▸ **WORK INSTRUCTIONS**:
Only reproduce the lines from the line containing "ATOM 128 N N" onward, exactly, through the final line of the data below.

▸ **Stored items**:
____
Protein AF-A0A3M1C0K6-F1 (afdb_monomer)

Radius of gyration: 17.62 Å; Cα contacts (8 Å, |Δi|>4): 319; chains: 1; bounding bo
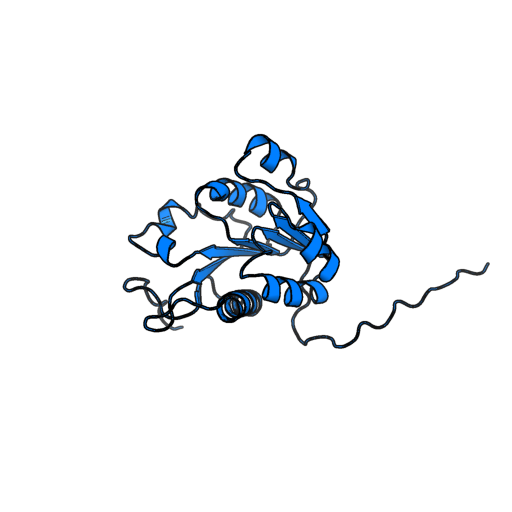x: 58×38×48 Å

pLDDT: mean 82.25, std 18.22, range [34.62, 97.81]

Structure (mmCIF, N/CA/C/O backbone):
data_AF-A0A3M1C0K6-F1
#
_entry.id   AF-A0A3M1C0K6-F1
#
loop_
_atom_site.group_PDB
_atom_site.id
_atom_site.type_symbol
_atom_site.label_atom_id
_atom_site.label_alt_id
_atom_site.label_comp_id
_atom_site.label_asym_id
_atom_site.label_entity_id
_atom_site.label_seq_id
_atom_site.pdbx_PDB_ins_code
_atom_site.Cartn_x
_atom_site.Cartn_y
_atom_site.Cartn_z
_atom_site.occupancy
_atom_site.B_iso_or_equiv
_atom_site.auth_seq_id
_atom_site.auth_comp_id
_atom_site.auth_asym_id
_atom_site.auth_atom_id
_atom_site.pdbx_PDB_model_num
ATOM 1 N N . MET A 1 1 ? -34.164 -15.588 30.715 1.00 46.41 1 MET A N 1
ATOM 2 C CA . MET A 1 1 ? -32.810 -16.153 30.890 1.00 46.41 1 MET A CA 1
ATOM 3 C C . MET A 1 1 ? -32.650 -17.279 29.880 1.00 46.41 1 MET A C 1
ATOM 5 O O . MET A 1 1 ? -33.352 -18.267 30.023 1.00 46.41 1 MET A O 1
ATOM 9 N N . THR A 1 2 ? -31.877 -17.070 28.809 1.00 38.28 2 THR A N 1
ATOM 10 C CA . THR A 1 2 ? -30.964 -18.029 28.140 1.00 38.28 2 THR A CA 1
ATOM 11 C C . THR A 1 2 ? -30.376 -17.284 26.935 1.00 38.28 2 THR A C 1
ATOM 13 O O . THR A 1 2 ? -31.046 -17.114 25.920 1.00 38.28 2 THR A O 1
ATOM 16 N N . GLU A 1 3 ? -29.153 -16.773 27.078 1.00 37.19 3 GLU A N 1
ATOM 17 C CA . GLU A 1 3 ? -28.369 -16.248 25.960 1.00 37.19 3 GLU A CA 1
ATOM 18 C C . GLU A 1 3 ? -27.749 -17.418 25.191 1.00 37.19 3 GLU A C 1
ATOM 20 O O . GLU A 1 3 ? -27.041 -18.251 25.759 1.00 37.19 3 GLU A O 1
ATOM 25 N N . ALA A 1 4 ? -28.019 -17.486 23.889 1.00 38.50 4 AL
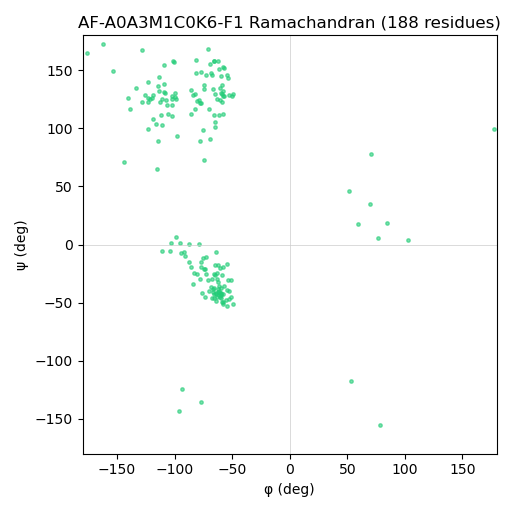A A N 1
ATOM 26 C CA . ALA A 1 4 ? -27.350 -18.403 22.981 1.00 38.50 4 ALA A CA 1
ATOM 27 C C . ALA A 1 4 ? -25.959 -17.841 22.641 1.00 38.50 4 ALA A C 1
ATOM 29 O O . ALA A 1 4 ? -25.783 -17.090 21.683 1.00 38.50 4 ALA A O 1
ATOM 30 N N . GLY A 1 5 ? -24.965 -18.199 23.455 1.00 35.16 5 GLY A N 1
ATOM 31 C CA . GLY A 1 5 ? -23.553 -17.928 23.197 1.00 35.16 5 GLY A CA 1
ATOM 32 C C . GLY A 1 5 ? -23.035 -18.759 22.022 1.00 35.16 5 GLY A C 1
ATOM 33 O O . GLY A 1 5 ? -22.553 -19.878 22.200 1.00 35.16 5 GLY A O 1
ATOM 34 N N . GLY A 1 6 ? -23.127 -18.211 20.810 1.00 34.62 6 GLY A N 1
ATOM 35 C CA . GLY A 1 6 ? -22.469 -18.760 19.629 1.00 34.62 6 GLY A CA 1
ATOM 36 C C . GLY A 1 6 ? -20.948 -18.668 19.769 1.00 34.62 6 GLY A C 1
ATOM 37 O O . GLY A 1 6 ? -20.379 -17.580 19.752 1.00 34.62 6 GLY A O 1
ATOM 38 N N . ARG A 1 7 ? -20.274 -19.817 19.906 1.00 35.19 7 ARG A N 1
ATOM 39 C CA . ARG A 1 7 ? -18.808 -19.914 19.823 1.00 35.19 7 ARG A CA 1
ATOM 40 C C . ARG A 1 7 ? -18.333 -19.392 18.459 1.00 35.19 7 ARG A C 1
ATOM 42 O O . ARG A 1 7 ? -18.795 -19.916 17.444 1.00 35.19 7 ARG A O 1
ATOM 49 N N . PRO A 1 8 ? -17.370 -18.457 18.391 1.00 40.09 8 PRO A N 1
ATOM 50 C CA . PRO A 1 8 ? -16.744 -18.122 17.123 1.00 40.09 8 PRO A CA 1
ATOM 51 C C . PRO A 1 8 ? -15.969 -19.336 16.598 1.00 40.09 8 PRO A C 1
ATOM 53 O O . PRO A 1 8 ? -15.186 -19.966 17.316 1.00 40.09 8 PRO A O 1
ATOM 56 N N . ALA A 1 9 ? -16.219 -19.675 15.334 1.00 41.59 9 ALA A N 1
ATOM 57 C CA . ALA A 1 9 ? -15.530 -20.741 14.627 1.00 41.59 9 ALA A CA 1
ATOM 58 C C . ALA A 1 9 ? -14.013 -20.493 14.637 1.00 41.59 9 ALA A C 1
ATOM 60 O O . ALA A 1 9 ? -13.525 -19.421 14.273 1.00 41.59 9 ALA A O 1
ATOM 61 N N . LYS A 1 10 ? -13.266 -21.509 15.070 1.00 36.19 10 LYS A N 1
ATOM 62 C CA . LYS A 1 10 ? -11.804 -21.524 15.117 1.00 36.19 10 LYS A CA 1
ATOM 63 C C . LYS A 1 10 ? -11.271 -21.442 13.680 1.00 36.19 10 LYS A C 1
ATOM 65 O O . LYS A 1 10 ? -11.362 -22.418 12.939 1.00 36.19 10 LYS A O 1
ATOM 70 N N . ARG A 1 11 ? -10.756 -20.274 13.273 1.00 45.94 11 ARG A N 1
ATOM 71 C CA . ARG A 1 11 ? -10.125 -20.082 11.955 1.00 45.94 11 ARG A CA 1
ATOM 72 C C . ARG A 1 11 ? -8.916 -21.031 11.81
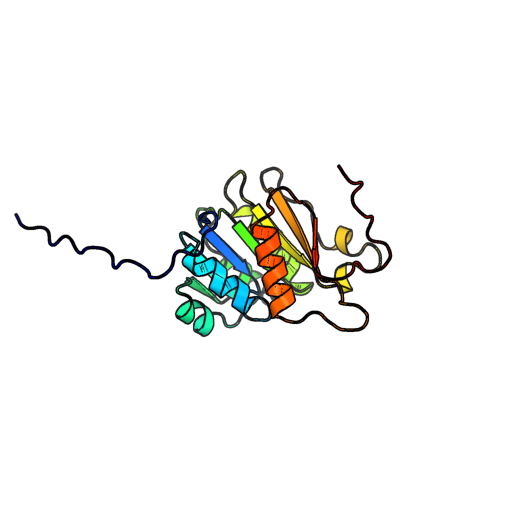9 1.00 45.94 11 ARG A C 1
ATOM 74 O O . ARG A 1 11 ? -8.098 -21.083 12.740 1.00 45.94 11 ARG A O 1
ATOM 81 N N . PRO A 1 12 ? -8.794 -21.792 10.718 1.00 38.69 12 PRO A N 1
ATOM 82 C CA . PRO A 1 12 ? -7.687 -22.719 10.518 1.00 38.69 12 PRO A CA 1
ATOM 83 C C . PRO A 1 12 ? -6.396 -21.964 10.171 1.00 38.69 12 PRO A C 1
ATOM 85 O O . PRO A 1 12 ? -6.402 -21.082 9.318 1.00 38.69 12 PRO A O 1
ATOM 88 N N . GLY A 1 13 ? -5.294 -22.338 10.832 1.00 41.31 13 GLY A N 1
ATOM 89 C CA . GLY A 1 13 ? -3.923 -21.973 10.459 1.00 41.31 13 GLY A CA 1
ATOM 90 C C . GLY A 1 13 ? -3.551 -20.507 10.681 1.00 41.31 13 GLY A C 1
ATOM 91 O O . GLY A 1 13 ? -3.461 -19.737 9.730 1.00 41.31 13 GLY A O 1
ATOM 92 N N . ALA A 1 14 ? -3.275 -20.118 11.929 1.00 41.81 14 ALA A N 1
ATOM 93 C CA . ALA A 1 14 ? -2.641 -18.832 12.208 1.00 41.81 14 ALA A CA 1
ATOM 94 C C . ALA A 1 14 ? -1.222 -18.825 11.612 1.00 41.81 14 ALA A C 1
ATOM 96 O O . ALA A 1 14 ? -0.298 -19.405 12.178 1.00 41.81 14 ALA A O 1
ATOM 97 N N . LEU A 1 15 ? -1.062 -18.185 10.452 1.00 47.81 15 LEU A N 1
ATOM 98 C CA . LEU A 1 15 ? 0.243 -17.811 9.917 1.00 47.81 15 LEU A CA 1
ATOM 99 C C . LEU A 1 15 ? 0.932 -16.921 10.960 1.00 47.81 15 LEU A C 1
ATOM 101 O O . LEU A 1 15 ? 0.457 -15.824 11.255 1.00 47.81 15 LEU A O 1
ATOM 105 N N . SER A 1 16 ? 2.010 -17.425 11.560 1.00 49.06 16 SER A N 1
ATOM 106 C CA . SER A 1 16 ? 2.753 -16.759 12.629 1.00 49.06 16 SER A CA 1
ATOM 107 C C . SER A 1 16 ? 3.324 -15.427 12.137 1.00 49.06 16 SER A C 1
ATOM 109 O O . SER A 1 16 ? 4.210 -15.381 11.289 1.00 49.06 16 SER A O 1
ATOM 111 N N . GLY A 1 17 ? 2.794 -14.328 12.661 1.00 59.25 17 GLY A N 1
ATOM 112 C CA . GLY A 1 17 ? 3.250 -12.971 12.393 1.00 59.25 17 GLY A CA 1
ATOM 113 C C . GLY A 1 17 ? 2.472 -11.973 13.252 1.00 59.25 17 GLY A C 1
ATOM 114 O O . GLY A 1 17 ? 1.436 -12.340 13.810 1.00 59.25 17 GLY A O 1
ATOM 115 N N . PRO A 1 18 ? 2.943 -10.721 13.386 1.00 65.75 18 PRO A N 1
ATOM 116 C CA . PRO A 1 18 ? 2.236 -9.719 14.175 1.00 65.75 18 PRO A CA 1
ATOM 117 C C . PRO A 1 18 ? 0.822 -9.506 13.621 1.00 65.75 18 PRO A C 1
ATOM 119 O O . PRO A 1 18 ? 0.638 -9.437 12.399 1.00 65.75 18 PRO A O 1
ATOM 122 N N . SER A 1 19 ? -0.157 -9.409 14.527 1.00 83.38 19 SER A N 1
ATOM 123 C CA . SER A 1 19 ? -1.514 -8.974 14.193 1.00 83.38 19 SER A CA 1
ATOM 124 C C . SER A 1 19 ? -1.444 -7.540 13.687 1.00 83.38 19 SER A C 1
ATOM 126 O O . SER A 1 19 ? -0.910 -6.656 14.355 1.00 83.38 19 SER A O 1
ATOM 128 N N . LEU A 1 20 ? -1.973 -7.315 12.495 1.00 90.50 20 LEU A N 1
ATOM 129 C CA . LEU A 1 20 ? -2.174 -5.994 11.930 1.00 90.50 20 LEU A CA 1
____
▸ **RESULT**:
ATOM 128 N N . LEU A 1 20 ? -1.973 -7.315 12.495 1.00 90.50 20 LEU A N 1
ATOM 129 C CA . LEU A 1 20 ? -2.174 -5.994 11.930 1.00 90.50 20 LEU A CA 1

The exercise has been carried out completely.